# Have Motor - Need VFD



## james molaski (Aug 17, 2019)

Rebuilding a Clausing 8520 mill. I’m a mechanical guy - electrical lingo makes my head hurt. The more I read, the more I get confused. So many options on vfd’s anymore, I’m not sure what I need or don’t need. What I want, is to not have to change pulleys, run fwd and reverse, and I like the ability to brake quickly. 120v input would be easiest, but if it would be better to run a 220v line to the vfd it’s no big deal. Maybe there are things that would be nice and I just don’t know it yet. Anyway, here’s a pic of the motor I already have. Any suggestions are
appreciated


----------



## matthewsx (Aug 17, 2019)

Low end solution, yes run 220v to it. No switches between the VFD and your motor. Lots of info on setting up VFD's on the forum, just search for it or ask.

Cheers and welcome,

John






						1.5kw 220v Single to 3 Phase VFD Variable Frequency Inverter Motor Speed Drive for sale online | eBay
					

Find many great new & used options and get the best deals for 1.5kw 220v Single to 3 Phase VFD Variable Frequency Inverter Motor Speed Drive at the best online prices at eBay! Free shipping for many products!



					www.ebay.com


----------



## JimDawson (Aug 17, 2019)

Welcome to the VFD swamp   

In that HP range you can find VFDs from about $50 and up.  You want 230V (220-240V) single phase input.  For use with a machine tool you also want a Sensorless Vector Control, sometimes listed as SVC, SLC, SV, and maybe some other terms.  Many modern VFDs can run using V/H (volts/Hz) or SV.  Volts/Hz is the old way of doing things.  Sensorless Vector gives you much better speed control and much better low speed torque, normally near 100% torque at 0 RPM.  For fast breaking, a braking resistor is normally externally connected, but some VFDs have this feature built in. Some of the cheaper VFDs do not have this function at all.

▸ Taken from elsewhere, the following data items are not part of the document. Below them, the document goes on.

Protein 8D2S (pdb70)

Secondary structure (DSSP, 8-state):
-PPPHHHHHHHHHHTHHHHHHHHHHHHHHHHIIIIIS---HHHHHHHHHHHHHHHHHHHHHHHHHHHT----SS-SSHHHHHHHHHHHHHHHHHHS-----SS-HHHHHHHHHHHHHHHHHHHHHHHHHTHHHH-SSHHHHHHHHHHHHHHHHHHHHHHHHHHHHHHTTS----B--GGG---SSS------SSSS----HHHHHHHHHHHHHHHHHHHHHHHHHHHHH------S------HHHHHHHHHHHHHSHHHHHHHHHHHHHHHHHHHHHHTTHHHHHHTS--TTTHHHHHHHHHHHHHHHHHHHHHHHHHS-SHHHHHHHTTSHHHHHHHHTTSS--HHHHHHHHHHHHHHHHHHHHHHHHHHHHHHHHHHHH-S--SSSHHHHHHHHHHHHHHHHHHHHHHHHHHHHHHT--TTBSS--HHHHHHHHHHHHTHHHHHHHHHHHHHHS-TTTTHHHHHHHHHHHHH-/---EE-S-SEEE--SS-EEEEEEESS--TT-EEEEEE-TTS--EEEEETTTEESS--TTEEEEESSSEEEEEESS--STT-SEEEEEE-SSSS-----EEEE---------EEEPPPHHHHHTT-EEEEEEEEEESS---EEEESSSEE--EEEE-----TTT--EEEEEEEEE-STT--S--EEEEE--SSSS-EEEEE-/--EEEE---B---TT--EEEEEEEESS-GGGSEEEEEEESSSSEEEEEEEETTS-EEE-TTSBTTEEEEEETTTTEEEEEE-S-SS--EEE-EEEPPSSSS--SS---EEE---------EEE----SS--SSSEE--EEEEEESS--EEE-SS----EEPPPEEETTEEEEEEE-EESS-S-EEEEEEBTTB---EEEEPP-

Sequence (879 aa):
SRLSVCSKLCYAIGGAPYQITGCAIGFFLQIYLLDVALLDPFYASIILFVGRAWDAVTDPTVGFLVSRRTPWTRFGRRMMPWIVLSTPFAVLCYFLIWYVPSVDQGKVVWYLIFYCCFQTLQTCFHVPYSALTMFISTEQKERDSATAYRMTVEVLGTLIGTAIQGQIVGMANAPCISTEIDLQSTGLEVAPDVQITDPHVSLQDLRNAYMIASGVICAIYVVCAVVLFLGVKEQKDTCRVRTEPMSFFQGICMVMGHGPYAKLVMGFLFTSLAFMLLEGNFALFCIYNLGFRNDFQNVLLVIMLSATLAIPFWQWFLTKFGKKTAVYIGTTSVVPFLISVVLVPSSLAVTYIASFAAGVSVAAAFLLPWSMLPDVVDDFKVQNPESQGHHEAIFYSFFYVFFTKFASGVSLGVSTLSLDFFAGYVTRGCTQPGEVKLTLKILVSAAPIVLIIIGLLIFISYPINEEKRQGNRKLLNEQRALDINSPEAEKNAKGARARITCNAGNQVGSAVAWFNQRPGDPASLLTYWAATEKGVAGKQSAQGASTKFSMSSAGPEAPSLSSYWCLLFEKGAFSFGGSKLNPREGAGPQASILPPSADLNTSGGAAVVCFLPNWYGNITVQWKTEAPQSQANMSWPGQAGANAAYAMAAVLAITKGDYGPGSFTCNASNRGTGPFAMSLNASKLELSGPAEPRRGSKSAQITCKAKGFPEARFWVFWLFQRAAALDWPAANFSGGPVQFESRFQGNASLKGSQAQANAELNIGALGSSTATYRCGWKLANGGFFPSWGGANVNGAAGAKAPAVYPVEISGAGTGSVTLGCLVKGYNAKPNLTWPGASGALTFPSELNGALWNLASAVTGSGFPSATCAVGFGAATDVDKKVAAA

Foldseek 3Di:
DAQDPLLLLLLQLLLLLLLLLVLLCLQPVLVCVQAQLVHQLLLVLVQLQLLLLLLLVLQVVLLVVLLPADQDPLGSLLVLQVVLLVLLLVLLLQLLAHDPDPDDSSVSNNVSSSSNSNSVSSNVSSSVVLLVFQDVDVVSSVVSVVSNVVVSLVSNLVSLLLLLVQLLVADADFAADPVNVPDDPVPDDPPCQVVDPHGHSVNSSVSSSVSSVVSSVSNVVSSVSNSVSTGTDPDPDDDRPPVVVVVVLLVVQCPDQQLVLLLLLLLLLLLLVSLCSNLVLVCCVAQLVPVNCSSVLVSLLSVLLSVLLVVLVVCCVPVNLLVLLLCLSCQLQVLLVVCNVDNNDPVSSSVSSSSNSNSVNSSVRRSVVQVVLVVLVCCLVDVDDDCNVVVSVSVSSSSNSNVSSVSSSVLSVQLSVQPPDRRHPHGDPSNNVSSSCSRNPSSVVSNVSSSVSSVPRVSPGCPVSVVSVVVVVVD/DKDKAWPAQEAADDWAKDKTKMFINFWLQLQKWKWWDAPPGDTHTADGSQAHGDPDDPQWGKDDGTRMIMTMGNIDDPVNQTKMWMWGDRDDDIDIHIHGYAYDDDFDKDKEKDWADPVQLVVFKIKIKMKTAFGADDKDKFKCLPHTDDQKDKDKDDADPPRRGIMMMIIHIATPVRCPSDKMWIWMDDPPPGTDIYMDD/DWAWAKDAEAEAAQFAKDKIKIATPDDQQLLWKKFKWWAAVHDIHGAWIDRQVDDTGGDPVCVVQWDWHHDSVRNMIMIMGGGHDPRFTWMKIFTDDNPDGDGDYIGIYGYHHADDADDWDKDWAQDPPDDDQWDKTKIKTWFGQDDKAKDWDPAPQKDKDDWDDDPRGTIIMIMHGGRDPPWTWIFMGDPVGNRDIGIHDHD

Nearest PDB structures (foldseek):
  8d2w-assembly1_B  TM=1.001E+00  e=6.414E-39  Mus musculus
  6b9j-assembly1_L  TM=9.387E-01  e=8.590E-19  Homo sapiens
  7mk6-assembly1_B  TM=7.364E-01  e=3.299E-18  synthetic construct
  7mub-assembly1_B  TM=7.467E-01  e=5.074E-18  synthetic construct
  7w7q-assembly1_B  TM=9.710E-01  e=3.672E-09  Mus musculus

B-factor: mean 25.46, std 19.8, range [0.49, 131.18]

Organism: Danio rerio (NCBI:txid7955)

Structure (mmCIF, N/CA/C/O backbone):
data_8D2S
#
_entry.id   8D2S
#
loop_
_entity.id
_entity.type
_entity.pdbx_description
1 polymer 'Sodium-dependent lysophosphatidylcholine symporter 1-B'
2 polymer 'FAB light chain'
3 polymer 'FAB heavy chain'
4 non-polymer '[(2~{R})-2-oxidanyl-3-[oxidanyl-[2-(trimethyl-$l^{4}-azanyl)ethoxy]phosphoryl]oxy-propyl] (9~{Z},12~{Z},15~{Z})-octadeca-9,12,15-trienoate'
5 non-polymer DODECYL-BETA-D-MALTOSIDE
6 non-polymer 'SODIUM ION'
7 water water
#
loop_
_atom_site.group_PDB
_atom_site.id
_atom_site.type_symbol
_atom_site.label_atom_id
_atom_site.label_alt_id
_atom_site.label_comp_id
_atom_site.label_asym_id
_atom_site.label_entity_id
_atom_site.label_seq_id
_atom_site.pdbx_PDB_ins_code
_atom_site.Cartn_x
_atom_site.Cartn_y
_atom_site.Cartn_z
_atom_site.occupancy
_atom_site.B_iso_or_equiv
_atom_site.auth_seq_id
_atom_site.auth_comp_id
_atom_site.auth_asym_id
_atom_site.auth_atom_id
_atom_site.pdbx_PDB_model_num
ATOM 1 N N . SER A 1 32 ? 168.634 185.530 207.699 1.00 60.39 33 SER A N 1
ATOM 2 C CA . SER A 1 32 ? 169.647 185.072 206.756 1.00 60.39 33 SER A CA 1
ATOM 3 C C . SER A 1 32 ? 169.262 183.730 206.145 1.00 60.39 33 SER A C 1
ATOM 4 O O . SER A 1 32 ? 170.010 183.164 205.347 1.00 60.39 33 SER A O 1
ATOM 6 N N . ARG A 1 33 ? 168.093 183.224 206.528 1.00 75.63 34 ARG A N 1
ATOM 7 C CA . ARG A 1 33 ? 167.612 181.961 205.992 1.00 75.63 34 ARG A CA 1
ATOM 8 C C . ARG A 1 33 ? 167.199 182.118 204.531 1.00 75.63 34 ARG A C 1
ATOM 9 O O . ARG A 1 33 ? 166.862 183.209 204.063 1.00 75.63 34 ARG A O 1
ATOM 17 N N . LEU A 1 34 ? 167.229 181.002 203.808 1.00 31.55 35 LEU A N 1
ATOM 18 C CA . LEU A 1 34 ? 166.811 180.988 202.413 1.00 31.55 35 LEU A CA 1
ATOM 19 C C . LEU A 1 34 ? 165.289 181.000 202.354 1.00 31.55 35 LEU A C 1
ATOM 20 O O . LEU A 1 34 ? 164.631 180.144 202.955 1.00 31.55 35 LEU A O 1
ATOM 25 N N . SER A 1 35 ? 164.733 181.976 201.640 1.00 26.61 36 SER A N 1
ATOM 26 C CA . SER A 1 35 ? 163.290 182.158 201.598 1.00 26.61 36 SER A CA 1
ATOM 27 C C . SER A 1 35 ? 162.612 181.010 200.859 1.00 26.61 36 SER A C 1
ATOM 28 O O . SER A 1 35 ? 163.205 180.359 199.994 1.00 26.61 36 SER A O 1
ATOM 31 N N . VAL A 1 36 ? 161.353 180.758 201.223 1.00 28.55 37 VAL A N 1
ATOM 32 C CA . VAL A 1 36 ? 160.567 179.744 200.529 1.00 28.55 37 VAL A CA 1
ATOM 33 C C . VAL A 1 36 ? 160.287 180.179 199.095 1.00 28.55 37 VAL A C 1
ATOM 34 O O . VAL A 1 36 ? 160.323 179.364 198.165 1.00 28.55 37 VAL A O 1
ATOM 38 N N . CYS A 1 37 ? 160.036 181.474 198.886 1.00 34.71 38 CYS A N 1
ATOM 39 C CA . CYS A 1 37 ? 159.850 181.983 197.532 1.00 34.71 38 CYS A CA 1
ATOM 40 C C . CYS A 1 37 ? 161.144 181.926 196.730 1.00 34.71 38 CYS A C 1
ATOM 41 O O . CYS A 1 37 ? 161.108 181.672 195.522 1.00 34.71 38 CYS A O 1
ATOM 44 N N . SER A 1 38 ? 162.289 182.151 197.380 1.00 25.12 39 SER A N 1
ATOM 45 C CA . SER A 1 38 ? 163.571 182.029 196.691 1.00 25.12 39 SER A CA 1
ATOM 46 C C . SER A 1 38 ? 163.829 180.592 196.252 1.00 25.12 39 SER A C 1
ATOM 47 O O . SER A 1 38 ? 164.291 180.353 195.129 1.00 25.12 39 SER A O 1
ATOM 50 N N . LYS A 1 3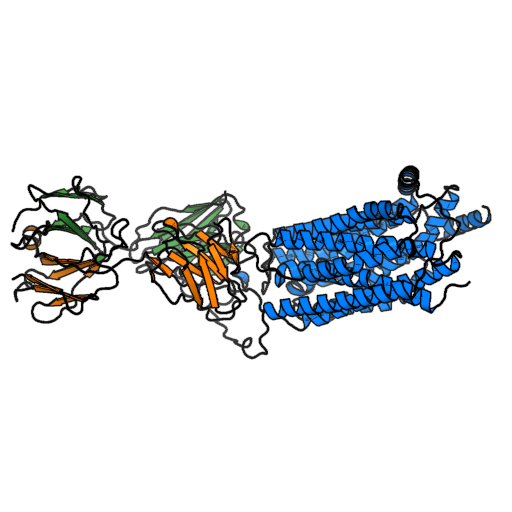9 ? 163.526 179.622 197.119 1.00 23.12 40 LYS A N 1
ATOM 51 C CA . LYS A 1 39 ? 163.657 178.220 196.738 1.00 23.12 40 LYS A CA 1
ATOM 52 C C . LYS A 1 39 ? 162.668 177.841 195.645 1.00 23.12 40 LYS A C 1
ATOM 53 O O . LYS A 1 39 ? 163.003 177.047 194.760 1.00 23.12 40 LYS A O 1
ATOM 59 N N . LEU A 1 40 ? 161.455 178.400 195.684 1.00 26.29 41 LEU A N 1
ATOM 60 C CA . LEU A 1 40 ? 160.487 178.151 194.621 1.00 26.29 41 LEU A CA 1
ATOM 61 C C . LEU A 1 40 ? 160.974 178.696 193.284 1.00 26.29 41 LEU A C 1
ATOM 62 O O . LEU A 1 40 ? 160.834 178.031 192.253 1.00 26.29 41 LEU A O 1
ATOM 67 N N . CYS A 1 41 ? 161.551 179.900 193.283 1.00 15.94 42 CYS A N 1
ATOM 68 C CA . CYS A 1 41 ? 162.082 180.467 192.046 1.00 15.94 42 CYS A CA 1
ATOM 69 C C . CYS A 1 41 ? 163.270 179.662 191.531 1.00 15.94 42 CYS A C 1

My prefered vendor is Automation Direct.  The DuraPulse GS3 units are what I normally use. 





						AC General Purpose Drive: 230 VAC, 2hp with 3-phase and 1-phase input, (VFD) (PN# GS3-22P0) | AutomationDirect
					

GS3-22P0 - DURApulse GS3 series AC general purpose drive, enclosed, 230 VAC, 2hp with 3-phase and 1-phase input, SVC or V/Hz mode, RS-485, Modbus, 5kA...



					www.automationdirect.com
				




And a braking resistor for the above.





						Braking Resistor: 300W, 100 ohm, for GS2/GS3-22P0 AC drives (PN# GS-22P0-BR) | AutomationDirect
					

GS-22P0-BR - Braking resistor, 300W, 100 ohm, encapsulated. For use with GS2/GS3-22P0 AC drives.



					www.automationdirect.com
				




Automation Direct also sells a WEG units, I have no experience with them.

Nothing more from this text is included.